(Beginning of STUDY MATERIAL)

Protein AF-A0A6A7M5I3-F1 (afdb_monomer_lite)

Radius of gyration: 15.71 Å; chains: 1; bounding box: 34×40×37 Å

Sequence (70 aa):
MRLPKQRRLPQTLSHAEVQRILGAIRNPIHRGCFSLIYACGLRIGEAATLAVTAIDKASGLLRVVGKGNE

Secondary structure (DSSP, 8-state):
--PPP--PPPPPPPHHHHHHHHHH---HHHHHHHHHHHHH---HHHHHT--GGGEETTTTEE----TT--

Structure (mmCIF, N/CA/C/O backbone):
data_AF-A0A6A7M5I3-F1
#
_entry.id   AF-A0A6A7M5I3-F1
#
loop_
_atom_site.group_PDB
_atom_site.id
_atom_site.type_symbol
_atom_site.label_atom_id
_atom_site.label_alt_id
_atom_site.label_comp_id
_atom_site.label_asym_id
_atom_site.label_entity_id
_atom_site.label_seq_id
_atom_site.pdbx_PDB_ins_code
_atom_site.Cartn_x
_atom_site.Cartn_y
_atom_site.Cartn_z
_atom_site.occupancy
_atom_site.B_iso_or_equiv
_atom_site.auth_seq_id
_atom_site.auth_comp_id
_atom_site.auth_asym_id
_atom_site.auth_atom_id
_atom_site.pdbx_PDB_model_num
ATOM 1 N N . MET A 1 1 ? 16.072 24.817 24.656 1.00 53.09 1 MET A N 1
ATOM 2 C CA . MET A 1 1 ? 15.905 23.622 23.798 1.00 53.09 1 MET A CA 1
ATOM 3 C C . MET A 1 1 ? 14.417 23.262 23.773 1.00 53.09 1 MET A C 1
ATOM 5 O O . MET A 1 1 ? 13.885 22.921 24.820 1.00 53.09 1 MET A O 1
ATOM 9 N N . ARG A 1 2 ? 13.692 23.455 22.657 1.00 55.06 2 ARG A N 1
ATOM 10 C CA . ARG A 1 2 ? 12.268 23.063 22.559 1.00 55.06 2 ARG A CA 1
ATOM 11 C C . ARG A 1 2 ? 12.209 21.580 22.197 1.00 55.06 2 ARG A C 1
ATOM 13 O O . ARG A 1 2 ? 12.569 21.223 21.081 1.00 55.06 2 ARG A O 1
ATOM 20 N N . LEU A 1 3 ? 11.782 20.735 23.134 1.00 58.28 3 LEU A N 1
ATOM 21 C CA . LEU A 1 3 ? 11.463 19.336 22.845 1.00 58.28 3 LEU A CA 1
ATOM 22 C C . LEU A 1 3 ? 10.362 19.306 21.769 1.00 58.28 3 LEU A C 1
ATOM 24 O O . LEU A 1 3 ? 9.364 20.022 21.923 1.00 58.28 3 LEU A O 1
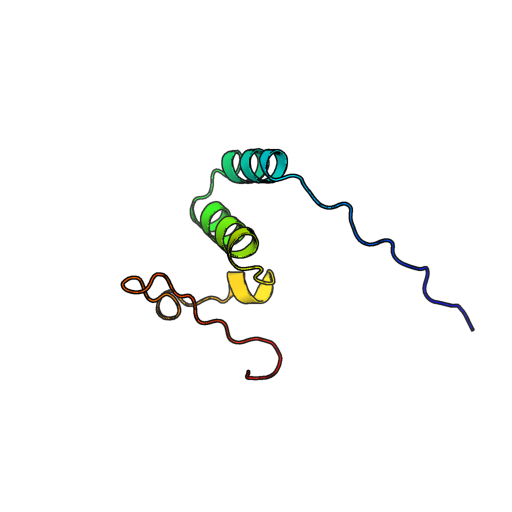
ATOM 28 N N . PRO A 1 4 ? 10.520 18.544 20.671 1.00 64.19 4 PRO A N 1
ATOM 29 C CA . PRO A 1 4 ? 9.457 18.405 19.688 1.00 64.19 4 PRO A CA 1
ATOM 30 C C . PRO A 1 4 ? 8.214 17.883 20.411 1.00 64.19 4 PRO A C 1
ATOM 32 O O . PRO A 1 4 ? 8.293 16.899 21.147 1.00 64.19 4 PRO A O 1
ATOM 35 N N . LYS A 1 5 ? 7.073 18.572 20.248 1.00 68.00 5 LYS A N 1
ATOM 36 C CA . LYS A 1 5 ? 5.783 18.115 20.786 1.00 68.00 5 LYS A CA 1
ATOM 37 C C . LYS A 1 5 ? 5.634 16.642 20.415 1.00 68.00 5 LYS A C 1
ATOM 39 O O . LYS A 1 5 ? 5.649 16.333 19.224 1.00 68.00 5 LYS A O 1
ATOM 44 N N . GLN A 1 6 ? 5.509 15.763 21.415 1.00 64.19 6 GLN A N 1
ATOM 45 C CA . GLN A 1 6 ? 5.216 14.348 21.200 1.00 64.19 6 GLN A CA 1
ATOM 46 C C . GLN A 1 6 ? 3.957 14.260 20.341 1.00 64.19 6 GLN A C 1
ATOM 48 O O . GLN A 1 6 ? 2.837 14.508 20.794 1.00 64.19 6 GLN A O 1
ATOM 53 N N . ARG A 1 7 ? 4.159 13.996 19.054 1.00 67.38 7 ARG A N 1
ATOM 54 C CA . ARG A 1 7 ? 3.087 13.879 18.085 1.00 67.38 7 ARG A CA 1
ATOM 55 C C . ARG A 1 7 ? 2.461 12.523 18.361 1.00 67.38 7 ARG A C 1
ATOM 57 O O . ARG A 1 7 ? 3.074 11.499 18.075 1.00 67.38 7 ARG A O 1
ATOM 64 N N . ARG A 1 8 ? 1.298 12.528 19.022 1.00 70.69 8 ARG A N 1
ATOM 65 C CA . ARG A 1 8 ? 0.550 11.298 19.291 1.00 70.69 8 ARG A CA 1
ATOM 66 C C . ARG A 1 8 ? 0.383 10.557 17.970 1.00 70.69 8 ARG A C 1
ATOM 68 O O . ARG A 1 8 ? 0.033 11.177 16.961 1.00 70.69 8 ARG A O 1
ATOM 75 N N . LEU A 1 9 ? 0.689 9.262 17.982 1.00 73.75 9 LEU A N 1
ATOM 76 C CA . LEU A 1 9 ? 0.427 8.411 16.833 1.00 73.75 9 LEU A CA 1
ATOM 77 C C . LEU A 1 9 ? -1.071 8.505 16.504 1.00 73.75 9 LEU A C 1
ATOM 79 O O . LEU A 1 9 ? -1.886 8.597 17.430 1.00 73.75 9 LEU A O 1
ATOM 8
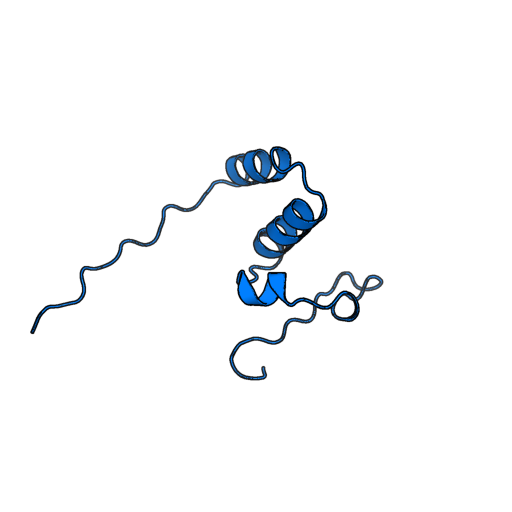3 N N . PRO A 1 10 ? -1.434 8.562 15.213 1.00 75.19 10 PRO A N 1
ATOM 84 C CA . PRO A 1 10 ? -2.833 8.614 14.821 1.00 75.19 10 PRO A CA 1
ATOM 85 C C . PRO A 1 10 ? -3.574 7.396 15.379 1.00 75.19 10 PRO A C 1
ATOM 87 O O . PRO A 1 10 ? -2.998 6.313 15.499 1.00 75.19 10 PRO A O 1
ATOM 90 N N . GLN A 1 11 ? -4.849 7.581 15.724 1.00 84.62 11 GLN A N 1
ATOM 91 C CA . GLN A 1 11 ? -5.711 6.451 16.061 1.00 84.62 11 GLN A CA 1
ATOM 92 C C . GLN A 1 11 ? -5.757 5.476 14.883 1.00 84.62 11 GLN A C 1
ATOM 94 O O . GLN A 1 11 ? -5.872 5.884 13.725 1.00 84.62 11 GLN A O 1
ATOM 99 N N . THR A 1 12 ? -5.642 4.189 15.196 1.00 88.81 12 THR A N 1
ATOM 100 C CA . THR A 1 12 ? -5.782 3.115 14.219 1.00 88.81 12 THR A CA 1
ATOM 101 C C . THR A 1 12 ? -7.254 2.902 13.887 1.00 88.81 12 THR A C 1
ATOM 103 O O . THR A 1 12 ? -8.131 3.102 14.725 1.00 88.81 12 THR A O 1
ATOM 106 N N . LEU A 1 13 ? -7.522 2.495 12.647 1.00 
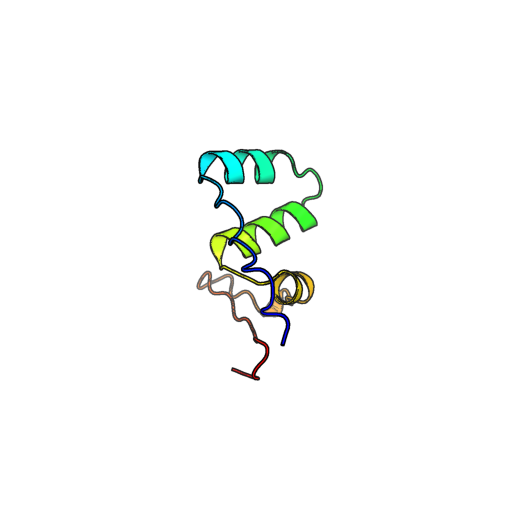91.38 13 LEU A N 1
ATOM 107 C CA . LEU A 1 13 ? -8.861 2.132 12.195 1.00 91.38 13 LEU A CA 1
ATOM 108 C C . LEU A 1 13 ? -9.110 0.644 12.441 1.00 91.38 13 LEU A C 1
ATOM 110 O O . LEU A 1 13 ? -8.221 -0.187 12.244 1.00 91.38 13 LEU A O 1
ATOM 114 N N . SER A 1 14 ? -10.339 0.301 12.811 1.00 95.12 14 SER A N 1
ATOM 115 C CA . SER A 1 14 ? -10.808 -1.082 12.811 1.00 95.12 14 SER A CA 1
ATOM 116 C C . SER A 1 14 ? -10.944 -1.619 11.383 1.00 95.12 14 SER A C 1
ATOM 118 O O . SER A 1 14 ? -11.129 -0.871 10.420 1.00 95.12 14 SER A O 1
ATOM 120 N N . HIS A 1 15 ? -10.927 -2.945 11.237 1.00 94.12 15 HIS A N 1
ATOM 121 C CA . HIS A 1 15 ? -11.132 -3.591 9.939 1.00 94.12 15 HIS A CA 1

(End of STUDY MATERIAL)
(Beginning of STUDY MATERIAL)

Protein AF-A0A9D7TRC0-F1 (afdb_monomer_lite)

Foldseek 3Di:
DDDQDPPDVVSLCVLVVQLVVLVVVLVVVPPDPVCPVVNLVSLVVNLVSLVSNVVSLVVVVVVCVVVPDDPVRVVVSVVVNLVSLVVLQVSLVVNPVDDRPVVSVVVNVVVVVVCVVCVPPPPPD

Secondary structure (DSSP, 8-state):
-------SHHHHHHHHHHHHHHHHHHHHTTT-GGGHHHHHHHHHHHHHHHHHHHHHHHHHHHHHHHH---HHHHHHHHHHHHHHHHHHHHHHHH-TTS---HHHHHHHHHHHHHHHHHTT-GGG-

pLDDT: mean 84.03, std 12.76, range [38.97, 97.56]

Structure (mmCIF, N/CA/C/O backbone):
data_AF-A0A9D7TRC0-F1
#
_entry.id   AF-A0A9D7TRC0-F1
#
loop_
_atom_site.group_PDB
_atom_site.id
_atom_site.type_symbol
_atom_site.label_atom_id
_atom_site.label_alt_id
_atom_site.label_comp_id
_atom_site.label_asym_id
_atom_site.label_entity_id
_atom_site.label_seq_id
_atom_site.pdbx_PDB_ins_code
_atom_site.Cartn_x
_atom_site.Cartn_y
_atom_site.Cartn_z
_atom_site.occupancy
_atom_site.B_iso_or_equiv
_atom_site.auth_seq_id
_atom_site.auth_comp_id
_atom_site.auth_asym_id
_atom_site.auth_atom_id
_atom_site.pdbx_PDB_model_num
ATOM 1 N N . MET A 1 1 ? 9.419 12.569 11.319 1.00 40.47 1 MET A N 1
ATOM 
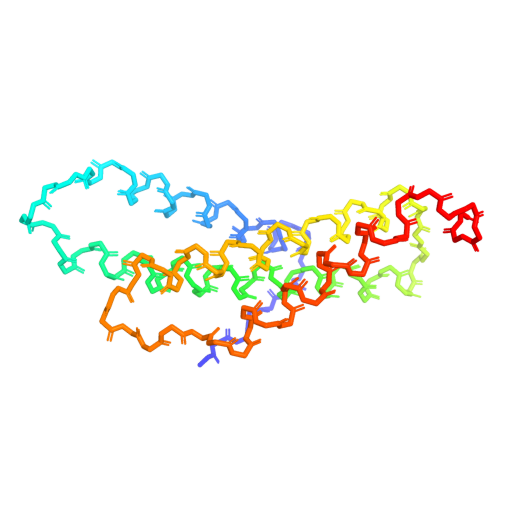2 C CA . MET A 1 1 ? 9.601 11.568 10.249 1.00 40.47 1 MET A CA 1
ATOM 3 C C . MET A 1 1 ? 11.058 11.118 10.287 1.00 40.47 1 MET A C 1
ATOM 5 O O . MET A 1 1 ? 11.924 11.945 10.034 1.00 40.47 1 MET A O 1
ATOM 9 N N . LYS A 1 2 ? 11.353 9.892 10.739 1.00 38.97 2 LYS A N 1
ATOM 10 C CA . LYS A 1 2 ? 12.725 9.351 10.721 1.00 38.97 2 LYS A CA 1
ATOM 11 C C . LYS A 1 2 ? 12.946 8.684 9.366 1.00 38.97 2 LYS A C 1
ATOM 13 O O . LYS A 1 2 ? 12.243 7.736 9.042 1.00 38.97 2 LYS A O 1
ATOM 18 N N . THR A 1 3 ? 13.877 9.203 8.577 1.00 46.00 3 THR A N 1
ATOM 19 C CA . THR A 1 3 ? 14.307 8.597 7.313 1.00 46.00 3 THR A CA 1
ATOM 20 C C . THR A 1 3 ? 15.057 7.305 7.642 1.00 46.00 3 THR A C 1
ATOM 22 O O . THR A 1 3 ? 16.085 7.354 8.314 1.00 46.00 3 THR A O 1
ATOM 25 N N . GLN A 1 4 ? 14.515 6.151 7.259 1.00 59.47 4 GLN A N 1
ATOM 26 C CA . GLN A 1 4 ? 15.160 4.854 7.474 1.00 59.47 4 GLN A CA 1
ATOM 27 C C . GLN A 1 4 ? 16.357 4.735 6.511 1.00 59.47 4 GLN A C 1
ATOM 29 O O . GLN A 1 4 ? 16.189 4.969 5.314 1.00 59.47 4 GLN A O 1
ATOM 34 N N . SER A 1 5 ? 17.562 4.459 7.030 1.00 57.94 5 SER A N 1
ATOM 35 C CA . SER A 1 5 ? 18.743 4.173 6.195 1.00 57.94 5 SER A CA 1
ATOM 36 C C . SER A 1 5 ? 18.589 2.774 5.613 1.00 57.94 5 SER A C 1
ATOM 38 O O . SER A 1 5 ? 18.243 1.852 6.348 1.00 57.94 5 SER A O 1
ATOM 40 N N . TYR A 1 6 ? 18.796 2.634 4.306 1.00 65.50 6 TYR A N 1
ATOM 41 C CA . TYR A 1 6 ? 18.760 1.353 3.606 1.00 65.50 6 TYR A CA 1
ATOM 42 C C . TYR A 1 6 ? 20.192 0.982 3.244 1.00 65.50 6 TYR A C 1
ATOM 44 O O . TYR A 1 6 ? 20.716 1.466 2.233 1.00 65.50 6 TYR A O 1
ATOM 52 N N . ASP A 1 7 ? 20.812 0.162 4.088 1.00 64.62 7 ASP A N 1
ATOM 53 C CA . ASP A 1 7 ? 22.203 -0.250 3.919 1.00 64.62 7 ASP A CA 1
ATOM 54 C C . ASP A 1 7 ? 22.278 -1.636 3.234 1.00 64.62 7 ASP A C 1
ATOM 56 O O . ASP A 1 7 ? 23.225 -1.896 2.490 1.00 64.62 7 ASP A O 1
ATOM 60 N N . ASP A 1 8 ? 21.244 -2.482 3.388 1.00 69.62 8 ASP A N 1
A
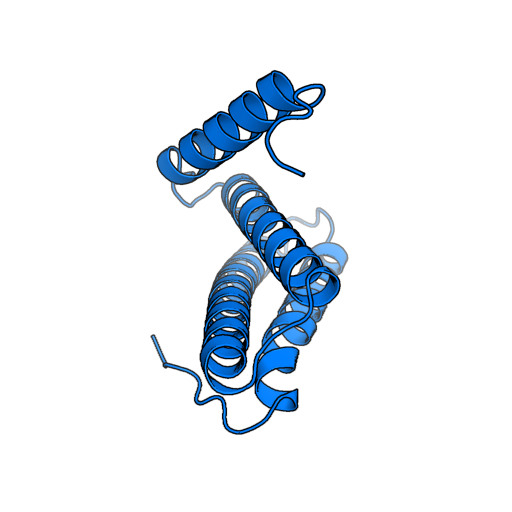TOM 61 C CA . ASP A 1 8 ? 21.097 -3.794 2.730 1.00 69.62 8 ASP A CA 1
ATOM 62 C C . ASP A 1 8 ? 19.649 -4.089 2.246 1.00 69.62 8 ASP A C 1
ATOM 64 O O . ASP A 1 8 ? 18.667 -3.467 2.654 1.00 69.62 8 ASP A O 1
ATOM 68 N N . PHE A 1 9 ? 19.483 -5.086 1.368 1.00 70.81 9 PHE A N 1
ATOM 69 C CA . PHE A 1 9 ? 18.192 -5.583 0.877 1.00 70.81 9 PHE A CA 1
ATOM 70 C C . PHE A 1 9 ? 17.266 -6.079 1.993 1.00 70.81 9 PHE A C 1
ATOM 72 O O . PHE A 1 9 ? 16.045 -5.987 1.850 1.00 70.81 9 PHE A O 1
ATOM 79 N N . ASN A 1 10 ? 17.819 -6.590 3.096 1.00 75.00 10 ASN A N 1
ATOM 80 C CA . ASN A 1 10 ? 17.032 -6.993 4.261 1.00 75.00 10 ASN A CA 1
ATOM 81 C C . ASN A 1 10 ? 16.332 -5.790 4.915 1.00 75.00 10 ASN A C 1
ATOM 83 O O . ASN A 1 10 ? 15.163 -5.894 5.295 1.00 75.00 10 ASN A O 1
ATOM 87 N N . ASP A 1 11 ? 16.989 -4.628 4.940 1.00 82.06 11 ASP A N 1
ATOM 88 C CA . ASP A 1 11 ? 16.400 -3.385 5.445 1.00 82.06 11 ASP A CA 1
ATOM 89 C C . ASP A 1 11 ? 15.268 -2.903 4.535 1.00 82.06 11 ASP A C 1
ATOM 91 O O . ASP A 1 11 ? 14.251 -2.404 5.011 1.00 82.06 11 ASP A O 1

(End of STUDY MATERIAL)
(Beginning of STUDY MATERIAL)

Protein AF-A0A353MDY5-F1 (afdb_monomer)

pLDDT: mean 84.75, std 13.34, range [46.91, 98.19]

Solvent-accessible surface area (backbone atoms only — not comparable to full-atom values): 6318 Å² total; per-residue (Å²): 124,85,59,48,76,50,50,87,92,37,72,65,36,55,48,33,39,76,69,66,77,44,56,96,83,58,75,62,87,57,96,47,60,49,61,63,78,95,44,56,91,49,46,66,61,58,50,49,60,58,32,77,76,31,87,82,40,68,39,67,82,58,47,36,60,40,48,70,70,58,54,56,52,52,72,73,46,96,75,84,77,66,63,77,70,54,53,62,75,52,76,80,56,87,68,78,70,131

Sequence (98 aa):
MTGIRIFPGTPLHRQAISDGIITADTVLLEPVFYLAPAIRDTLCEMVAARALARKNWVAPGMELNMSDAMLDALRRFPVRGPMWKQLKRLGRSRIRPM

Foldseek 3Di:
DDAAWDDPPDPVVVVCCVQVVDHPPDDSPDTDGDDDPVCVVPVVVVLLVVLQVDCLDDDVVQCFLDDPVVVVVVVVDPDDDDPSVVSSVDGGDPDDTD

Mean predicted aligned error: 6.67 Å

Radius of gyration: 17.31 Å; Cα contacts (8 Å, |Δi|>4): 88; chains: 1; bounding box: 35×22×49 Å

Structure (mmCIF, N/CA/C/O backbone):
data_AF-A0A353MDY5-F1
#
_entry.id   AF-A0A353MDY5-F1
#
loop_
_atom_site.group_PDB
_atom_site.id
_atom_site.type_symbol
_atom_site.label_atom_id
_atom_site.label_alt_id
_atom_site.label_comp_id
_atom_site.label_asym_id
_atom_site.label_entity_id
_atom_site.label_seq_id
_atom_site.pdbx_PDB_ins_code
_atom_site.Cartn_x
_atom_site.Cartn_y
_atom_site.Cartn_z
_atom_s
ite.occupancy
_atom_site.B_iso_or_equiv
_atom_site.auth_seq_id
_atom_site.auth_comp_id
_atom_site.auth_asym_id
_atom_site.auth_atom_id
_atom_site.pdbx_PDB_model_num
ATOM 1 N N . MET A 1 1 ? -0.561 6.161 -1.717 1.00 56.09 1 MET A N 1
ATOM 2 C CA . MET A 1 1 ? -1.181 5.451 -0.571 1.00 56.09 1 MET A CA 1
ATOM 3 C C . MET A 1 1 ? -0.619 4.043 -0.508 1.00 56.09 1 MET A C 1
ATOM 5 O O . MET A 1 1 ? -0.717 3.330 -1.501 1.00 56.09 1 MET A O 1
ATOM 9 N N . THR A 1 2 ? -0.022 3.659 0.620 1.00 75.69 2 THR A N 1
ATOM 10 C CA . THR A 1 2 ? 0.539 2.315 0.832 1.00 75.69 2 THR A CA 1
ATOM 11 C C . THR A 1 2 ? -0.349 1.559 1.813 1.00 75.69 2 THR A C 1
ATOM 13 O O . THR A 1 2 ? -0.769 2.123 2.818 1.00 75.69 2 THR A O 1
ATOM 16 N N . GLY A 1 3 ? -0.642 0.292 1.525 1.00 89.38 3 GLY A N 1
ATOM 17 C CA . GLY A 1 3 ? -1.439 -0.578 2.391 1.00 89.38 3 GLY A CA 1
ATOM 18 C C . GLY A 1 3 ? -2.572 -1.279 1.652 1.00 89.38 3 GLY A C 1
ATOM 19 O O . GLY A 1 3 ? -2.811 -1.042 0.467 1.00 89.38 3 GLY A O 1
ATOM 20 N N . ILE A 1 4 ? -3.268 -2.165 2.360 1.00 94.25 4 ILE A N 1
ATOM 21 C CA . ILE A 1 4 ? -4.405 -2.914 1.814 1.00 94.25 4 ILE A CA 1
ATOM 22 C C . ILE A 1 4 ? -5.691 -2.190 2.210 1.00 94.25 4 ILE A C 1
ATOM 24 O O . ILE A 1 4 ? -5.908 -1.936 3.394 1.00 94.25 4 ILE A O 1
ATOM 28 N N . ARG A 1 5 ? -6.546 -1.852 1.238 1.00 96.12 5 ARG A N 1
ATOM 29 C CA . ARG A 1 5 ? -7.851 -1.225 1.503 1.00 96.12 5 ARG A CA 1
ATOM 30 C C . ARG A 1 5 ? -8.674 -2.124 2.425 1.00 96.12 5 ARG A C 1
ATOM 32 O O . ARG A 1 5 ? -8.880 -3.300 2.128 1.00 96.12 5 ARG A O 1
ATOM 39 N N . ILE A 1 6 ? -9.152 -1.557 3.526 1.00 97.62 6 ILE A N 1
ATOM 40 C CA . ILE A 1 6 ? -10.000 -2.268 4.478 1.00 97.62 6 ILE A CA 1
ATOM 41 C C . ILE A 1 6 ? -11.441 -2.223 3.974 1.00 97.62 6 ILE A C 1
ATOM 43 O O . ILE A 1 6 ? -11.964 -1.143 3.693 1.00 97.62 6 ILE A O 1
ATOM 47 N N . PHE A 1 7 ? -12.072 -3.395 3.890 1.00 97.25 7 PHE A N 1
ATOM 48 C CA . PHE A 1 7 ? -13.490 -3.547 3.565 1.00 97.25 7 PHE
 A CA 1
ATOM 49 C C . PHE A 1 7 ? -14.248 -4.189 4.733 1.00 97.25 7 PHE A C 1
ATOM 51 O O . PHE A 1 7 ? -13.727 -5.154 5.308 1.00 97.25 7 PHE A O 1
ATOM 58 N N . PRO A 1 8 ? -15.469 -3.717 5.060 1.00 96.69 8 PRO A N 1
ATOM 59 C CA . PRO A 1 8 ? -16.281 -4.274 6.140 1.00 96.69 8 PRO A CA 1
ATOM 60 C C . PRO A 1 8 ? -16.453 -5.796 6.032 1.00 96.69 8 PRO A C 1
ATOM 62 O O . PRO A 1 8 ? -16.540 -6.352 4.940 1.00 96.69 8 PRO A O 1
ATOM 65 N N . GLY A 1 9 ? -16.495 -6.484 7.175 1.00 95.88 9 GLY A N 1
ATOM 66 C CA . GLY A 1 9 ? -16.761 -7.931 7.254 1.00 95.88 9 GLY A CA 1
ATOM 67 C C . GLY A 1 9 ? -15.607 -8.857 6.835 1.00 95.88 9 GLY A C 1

(End of STUDY MATERIAL)

**TASK REQUIREMENTS:** From the listing above, repeat exactly the lines starting at the line that includes "Protein AF-A0A6A7M5I3-F1 (afdb_monomer_lite)" and ending at the line that includes "ATOM 9 N N . ARG", with nothing outside that span.

**RESPONSE TO THE EXERCISE:**
Protein AF-A0A6A7M5I3-F1 (afdb_monomer_lite)

Radius of gyration: 15.71 Å; chains: 1; bounding box: 34×40×37 Å

Sequence (70 aa):
MRLPKQRRLPQTLSHAEVQRILGAIRNPIHRGCFSLIYACGLRIGEAATLAVTAIDKASGLLRVVGKGNE

Secondary structure (DSSP, 8-state):
--PPP--PPPPPPPHHHHHHHHHH---HHHHHHHHHHHHH---HHHHHT--GGGEETTTTEE----TT--

Structure (mmCIF, N/CA/C/O backbone):
data_AF-A0A6A7M5I3-F1
#
_entry.id   AF-A0A6A7M5I3-F1
#
loop_
_atom_site.group_PDB
_atom_site.id
_atom_site.type_symbol
_atom_site.label_atom_id
_atom_site.label_alt_id
_atom_site.label_comp_id
_atom_site.label_asym_id
_atom_site.label_entity_id
_atom_site.label_seq_id
_atom_site.pdbx_PDB_ins_code
_atom_site.Cartn_x
_atom_site.Cartn_y
_atom_site.Cartn_z
_atom_site.occupancy
_atom_site.B_iso_or_equiv
_atom_site.auth_seq_id
_atom_site.auth_comp_id
_atom_site.auth_asym_id
_atom_site.auth_atom_id
_atom_site.pdbx_PDB_model_num
ATOM 1 N N . MET A 1 1 ? 16.072 24.817 24.656 1.00 53.09 1 MET A N 1
ATOM 2 C CA . MET A 1 1 ? 15.905 23.622 23.798 1.00 53.09 1 MET A CA 1
ATOM 3 C C . MET A 1 1 ? 14.417 23.262 23.773 1.00 53.09 1 MET A C 1
ATOM 5 O O . MET A 1 1 ? 13.885 22.921 24.820 1.00 53.09 1 MET A O 1
ATOM 9 N N . ARG A 1 2 ? 13.692 23.455 22.657 1.00 55.06 2 ARG A N 1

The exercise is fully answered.